The output should be exactly the lines from the one containing "ATOM 245 O O" through the last line of the records, and only those.

Given data: Begin

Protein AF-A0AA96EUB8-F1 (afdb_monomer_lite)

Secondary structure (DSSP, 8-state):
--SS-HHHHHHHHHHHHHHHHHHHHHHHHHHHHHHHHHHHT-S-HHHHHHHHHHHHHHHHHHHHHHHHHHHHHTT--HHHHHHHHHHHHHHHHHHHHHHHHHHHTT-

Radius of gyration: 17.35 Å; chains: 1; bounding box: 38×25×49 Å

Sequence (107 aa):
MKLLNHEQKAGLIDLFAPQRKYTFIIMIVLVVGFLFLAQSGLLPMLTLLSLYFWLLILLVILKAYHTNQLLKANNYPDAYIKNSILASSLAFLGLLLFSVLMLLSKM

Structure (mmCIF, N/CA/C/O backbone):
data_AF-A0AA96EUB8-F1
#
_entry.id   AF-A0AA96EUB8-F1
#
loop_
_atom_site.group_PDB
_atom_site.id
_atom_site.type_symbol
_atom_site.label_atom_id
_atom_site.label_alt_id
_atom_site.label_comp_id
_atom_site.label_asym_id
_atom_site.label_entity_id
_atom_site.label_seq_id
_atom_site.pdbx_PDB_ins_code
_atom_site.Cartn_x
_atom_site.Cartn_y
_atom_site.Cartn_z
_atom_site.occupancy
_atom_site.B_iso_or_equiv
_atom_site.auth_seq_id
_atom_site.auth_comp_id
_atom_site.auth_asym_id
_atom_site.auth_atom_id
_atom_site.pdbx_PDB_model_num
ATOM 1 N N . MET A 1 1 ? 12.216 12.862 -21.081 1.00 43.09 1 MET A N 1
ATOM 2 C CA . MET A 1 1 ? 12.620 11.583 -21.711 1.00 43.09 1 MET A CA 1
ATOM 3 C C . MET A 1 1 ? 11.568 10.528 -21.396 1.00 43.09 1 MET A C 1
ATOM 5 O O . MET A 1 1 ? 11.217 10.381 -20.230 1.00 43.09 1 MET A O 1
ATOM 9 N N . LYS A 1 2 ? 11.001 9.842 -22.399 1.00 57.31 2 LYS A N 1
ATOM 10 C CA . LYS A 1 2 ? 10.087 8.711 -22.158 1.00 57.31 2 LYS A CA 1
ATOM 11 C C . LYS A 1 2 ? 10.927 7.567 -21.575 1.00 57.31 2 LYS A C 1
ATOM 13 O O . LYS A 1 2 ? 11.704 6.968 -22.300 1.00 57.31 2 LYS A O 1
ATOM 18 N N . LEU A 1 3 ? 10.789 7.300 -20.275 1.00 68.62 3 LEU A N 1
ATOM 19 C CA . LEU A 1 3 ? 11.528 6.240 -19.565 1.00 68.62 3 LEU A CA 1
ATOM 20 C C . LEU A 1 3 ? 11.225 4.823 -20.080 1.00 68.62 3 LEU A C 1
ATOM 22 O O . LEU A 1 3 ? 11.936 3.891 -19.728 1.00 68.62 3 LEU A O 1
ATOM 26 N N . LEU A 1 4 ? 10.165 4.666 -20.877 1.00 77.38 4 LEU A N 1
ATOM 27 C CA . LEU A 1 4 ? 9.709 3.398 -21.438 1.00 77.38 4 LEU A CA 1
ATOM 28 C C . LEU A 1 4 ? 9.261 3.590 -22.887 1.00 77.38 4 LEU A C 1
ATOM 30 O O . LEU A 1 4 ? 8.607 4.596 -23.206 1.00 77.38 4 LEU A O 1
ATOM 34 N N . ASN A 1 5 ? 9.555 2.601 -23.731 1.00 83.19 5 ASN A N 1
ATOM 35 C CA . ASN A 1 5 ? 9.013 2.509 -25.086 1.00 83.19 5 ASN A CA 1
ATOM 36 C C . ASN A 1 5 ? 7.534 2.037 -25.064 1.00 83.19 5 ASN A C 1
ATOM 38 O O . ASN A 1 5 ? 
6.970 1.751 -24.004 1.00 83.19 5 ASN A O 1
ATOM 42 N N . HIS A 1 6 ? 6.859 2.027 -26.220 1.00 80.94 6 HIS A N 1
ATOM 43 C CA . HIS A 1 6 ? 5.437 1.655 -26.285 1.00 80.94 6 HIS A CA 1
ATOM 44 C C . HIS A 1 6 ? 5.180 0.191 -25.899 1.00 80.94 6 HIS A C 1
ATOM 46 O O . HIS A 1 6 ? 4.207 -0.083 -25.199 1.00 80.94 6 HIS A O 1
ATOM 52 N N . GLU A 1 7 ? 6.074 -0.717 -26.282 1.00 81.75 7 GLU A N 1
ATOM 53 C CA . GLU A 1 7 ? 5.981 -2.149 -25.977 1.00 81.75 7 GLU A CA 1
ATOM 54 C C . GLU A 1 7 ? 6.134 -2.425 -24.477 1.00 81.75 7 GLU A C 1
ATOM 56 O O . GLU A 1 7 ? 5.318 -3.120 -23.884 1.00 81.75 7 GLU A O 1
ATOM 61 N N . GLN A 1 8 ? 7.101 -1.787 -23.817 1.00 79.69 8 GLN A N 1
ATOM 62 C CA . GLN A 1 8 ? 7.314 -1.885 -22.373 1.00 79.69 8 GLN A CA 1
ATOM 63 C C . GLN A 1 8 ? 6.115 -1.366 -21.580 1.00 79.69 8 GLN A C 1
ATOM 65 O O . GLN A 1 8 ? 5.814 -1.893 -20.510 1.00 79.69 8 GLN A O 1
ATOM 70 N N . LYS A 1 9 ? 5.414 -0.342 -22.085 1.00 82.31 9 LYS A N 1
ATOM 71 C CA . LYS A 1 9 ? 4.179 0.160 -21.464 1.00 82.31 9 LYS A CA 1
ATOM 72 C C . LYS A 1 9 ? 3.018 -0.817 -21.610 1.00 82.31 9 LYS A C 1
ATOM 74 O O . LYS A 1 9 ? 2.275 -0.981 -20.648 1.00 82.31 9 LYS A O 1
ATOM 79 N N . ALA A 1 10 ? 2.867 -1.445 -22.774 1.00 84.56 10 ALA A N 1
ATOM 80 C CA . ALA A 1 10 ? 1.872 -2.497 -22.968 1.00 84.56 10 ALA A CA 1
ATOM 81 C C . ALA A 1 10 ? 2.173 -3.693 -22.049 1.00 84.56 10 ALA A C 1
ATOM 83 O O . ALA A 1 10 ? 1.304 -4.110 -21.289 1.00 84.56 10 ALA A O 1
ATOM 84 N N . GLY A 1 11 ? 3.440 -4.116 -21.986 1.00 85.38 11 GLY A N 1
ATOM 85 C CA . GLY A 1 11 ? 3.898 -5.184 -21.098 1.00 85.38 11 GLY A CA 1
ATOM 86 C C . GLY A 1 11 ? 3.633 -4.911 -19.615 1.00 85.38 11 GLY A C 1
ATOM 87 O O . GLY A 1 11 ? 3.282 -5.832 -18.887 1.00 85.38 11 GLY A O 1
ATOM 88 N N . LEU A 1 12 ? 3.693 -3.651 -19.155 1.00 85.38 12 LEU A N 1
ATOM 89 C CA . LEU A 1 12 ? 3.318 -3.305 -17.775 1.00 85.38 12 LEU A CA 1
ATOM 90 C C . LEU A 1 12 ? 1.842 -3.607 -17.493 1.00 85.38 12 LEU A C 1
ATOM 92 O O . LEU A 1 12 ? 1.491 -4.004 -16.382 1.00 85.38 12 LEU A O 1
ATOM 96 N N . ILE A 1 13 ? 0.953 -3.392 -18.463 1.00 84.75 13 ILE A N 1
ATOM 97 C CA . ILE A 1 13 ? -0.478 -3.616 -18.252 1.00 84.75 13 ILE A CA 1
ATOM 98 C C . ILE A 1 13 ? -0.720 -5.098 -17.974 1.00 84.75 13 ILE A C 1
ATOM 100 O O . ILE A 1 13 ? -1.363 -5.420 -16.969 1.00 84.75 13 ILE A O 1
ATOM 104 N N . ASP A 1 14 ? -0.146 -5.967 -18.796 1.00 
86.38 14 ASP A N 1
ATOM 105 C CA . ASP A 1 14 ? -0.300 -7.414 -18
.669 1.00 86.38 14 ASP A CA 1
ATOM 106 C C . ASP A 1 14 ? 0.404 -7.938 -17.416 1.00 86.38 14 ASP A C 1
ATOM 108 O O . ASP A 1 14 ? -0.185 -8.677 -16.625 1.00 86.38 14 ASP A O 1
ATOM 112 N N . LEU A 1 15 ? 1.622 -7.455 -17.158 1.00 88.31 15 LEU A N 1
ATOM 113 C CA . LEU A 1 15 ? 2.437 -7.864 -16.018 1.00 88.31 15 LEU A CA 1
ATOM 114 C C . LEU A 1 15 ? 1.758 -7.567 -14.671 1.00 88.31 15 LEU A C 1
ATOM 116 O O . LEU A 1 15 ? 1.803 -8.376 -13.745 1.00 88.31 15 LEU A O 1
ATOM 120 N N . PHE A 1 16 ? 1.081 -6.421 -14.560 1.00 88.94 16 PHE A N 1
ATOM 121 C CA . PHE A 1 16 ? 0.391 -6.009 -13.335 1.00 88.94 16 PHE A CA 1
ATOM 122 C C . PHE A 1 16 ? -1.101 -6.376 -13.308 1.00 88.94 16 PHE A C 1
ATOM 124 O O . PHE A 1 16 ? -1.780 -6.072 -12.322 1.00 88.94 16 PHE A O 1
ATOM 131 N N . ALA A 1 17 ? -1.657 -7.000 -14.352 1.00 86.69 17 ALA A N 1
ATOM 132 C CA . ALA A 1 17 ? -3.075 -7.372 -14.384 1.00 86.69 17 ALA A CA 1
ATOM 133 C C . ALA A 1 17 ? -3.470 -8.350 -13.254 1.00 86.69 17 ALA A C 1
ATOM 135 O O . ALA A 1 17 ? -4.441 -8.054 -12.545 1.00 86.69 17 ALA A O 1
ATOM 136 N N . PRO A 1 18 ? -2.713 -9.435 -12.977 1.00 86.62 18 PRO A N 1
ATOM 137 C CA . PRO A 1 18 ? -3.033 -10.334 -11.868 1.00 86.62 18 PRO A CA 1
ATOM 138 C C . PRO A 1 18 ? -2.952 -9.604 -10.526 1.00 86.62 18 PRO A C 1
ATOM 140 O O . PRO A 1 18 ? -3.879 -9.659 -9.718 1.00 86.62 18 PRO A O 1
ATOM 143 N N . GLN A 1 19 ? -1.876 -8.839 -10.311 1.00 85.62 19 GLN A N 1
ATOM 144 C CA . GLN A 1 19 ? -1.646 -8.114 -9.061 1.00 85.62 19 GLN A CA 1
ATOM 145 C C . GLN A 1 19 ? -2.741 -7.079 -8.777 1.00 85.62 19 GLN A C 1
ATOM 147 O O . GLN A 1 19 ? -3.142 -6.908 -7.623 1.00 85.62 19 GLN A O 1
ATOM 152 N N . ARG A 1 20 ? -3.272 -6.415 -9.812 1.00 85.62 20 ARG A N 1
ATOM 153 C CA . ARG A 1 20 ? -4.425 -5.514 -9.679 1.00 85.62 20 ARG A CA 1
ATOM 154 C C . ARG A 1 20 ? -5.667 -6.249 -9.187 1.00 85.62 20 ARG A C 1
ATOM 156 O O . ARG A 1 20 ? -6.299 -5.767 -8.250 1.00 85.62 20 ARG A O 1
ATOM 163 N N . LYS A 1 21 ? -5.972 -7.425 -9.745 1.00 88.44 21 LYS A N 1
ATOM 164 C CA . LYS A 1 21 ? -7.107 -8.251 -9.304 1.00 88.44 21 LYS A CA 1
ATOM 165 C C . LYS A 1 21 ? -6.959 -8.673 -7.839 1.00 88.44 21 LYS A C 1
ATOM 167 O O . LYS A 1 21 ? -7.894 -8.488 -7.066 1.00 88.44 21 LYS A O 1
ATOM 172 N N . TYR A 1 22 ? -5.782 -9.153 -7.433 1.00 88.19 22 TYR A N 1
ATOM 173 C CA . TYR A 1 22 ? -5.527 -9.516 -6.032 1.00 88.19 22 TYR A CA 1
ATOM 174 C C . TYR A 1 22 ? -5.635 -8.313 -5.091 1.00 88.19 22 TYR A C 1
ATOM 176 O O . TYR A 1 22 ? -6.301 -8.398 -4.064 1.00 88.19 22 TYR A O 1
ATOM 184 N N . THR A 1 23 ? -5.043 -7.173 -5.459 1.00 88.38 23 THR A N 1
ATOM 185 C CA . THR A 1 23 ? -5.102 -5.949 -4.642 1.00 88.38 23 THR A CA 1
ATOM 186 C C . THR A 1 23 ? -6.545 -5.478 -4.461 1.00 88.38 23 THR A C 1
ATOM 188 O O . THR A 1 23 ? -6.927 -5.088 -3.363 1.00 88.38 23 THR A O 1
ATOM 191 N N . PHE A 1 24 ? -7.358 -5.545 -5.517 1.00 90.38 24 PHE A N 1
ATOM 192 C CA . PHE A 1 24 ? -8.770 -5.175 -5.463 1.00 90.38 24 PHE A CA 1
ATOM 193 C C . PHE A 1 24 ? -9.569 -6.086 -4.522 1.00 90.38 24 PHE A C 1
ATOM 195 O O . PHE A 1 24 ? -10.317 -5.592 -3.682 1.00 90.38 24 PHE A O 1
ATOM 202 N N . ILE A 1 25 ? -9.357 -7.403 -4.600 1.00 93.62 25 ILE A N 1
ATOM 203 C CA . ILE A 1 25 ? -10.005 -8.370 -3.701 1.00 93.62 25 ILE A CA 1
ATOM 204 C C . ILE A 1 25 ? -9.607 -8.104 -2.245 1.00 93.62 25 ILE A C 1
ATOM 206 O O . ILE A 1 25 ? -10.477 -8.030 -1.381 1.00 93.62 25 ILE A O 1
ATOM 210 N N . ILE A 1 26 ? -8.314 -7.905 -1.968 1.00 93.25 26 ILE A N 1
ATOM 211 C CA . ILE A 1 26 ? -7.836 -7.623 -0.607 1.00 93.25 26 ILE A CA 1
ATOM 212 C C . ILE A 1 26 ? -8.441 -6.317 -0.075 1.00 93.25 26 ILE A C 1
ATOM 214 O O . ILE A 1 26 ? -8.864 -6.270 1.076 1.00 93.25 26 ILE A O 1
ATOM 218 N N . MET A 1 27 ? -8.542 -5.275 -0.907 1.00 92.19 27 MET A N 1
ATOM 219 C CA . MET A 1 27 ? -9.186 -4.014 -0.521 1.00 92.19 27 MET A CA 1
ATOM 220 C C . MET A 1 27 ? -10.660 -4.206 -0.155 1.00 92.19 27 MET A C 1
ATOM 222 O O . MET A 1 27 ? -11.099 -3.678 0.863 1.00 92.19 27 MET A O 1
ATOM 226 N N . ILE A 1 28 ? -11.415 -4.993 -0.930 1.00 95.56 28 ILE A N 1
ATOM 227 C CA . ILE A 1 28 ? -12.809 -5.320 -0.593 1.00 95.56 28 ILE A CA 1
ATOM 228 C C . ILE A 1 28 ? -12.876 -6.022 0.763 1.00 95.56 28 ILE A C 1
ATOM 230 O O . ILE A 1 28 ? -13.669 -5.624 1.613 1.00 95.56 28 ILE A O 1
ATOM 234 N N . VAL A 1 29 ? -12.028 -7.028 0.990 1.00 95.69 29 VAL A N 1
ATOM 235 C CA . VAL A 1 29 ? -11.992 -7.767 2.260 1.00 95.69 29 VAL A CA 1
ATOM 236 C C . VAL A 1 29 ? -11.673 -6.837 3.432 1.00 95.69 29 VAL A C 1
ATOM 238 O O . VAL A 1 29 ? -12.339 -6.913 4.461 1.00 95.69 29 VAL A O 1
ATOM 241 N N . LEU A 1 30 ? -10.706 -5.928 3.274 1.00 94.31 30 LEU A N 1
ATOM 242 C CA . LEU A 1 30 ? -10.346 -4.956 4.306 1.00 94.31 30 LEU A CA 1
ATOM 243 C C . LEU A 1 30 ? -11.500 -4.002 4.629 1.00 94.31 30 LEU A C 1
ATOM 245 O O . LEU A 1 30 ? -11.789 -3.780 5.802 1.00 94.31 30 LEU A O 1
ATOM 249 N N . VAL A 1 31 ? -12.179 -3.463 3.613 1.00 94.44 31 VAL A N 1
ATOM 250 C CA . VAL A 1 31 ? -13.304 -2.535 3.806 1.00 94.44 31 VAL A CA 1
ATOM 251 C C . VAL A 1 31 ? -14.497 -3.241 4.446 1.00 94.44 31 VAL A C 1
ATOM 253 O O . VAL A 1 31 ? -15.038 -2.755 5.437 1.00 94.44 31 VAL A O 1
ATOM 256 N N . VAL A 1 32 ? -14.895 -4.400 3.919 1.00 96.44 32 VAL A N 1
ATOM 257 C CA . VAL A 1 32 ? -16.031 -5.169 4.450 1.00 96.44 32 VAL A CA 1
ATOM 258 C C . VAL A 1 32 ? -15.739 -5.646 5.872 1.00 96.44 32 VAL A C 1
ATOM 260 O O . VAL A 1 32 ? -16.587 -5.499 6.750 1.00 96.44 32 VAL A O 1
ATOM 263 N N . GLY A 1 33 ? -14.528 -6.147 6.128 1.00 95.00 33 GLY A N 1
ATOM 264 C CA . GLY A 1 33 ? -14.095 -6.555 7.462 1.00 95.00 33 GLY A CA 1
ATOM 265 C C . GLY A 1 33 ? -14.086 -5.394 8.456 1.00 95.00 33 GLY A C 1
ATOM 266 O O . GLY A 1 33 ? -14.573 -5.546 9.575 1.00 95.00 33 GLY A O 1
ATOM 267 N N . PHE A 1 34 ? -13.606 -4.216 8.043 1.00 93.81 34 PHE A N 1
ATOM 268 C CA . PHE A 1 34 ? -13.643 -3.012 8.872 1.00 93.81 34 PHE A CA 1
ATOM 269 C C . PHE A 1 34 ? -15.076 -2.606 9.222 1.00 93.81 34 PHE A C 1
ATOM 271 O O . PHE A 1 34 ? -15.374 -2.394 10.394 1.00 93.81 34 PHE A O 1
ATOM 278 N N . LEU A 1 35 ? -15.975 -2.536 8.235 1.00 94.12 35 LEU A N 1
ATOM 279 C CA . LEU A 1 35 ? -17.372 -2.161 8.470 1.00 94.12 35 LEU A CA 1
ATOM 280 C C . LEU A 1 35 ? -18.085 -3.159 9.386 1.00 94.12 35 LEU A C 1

Given data: End

Written solution
ATOM 245 O O . LEU A 1 30 ? -11.789 -3.780 5.802 1.00 94.31 30 LEU A O 1
ATOM 249 N N . VAL A 1 31 ? -12.179 -3.463 3.613 1.00 94.44 31 VAL A N 1
ATOM 250 C CA . VAL A 1 31 ? -13.304 -2.535 3.806 1.00 94.44 31 VAL A CA 1
ATOM 251 C C . VAL A 1 31 ? -14.497 -3.241 4.446 1.00 94.44 31 VAL A C 1
ATOM 253 O O . VAL A 1 31 ? -15.038 -2.755 5.437 1.00 94.44 31 VAL A O 1
ATOM 256 N N . VAL A 1 32 ? -14.895 -4.400 3.919 1.00 96.44 32 VAL A N 1
ATOM 257 C CA . VAL A 1 32 ? -16.031 -5.169 4.450 1.00 96.44 32 VAL A CA 1
ATOM 258 C C . VAL A 1 32 ? -15.739 -5.646 5.872 1.00 96.44 32 VAL A C 1
ATOM 260 O O . VAL A 1 32 ? -16.587 -5.499 6.750 1.00 96.44 32 VAL A O 1
ATOM 263 N N . GLY A 1 33 ? -14.528 -6.147 6.128 1.00 95.00 33 GLY A N 1
ATOM 264 C CA . GLY A 1 33 ? -14.095 -6.555 7.462 1.00 95.00 33 GLY A CA 1
ATOM 265 C C . GLY A 1 33 ? -14.086 -5.394 8.456 1.00 95.00 33 GLY A C 1
ATOM 266 O O . GLY A 1 33 ? -14.573 -5.546 9.575 1.00 95.00 33 GLY A O 1
ATOM 267 N N . PHE A 1 34 ? -13.606 -4.216 8.043 1.00 93.81 34 PHE A N 1
ATOM 268 C CA . PHE A 1 34 ? -13.643 -3.012 8.872 1.00 93.81 34 PHE A CA 1
ATOM 269 C C . PHE A 1 34 ? -15.076 -2.606 9.222 1.00 93.81 34 PHE A C 1
ATOM 271 O O . PHE A 1 34 ? -15.374 -2.394 10.394 1.00 93.81 34 PHE A O 1
ATOM 278 N N . LEU A 1 35 ? -15.975 -2.536 8.235 1.00 94.12 35 LEU A N 1
ATOM 279 C CA . LEU A 1 35 ? -17.372 -2.161 8.470 1.00 94.12 35 LEU A CA 1
ATOM 280 C C . LEU A 1 35 ? -18.085 -3.159 9.386 1.00 94.12 35 LEU A C 1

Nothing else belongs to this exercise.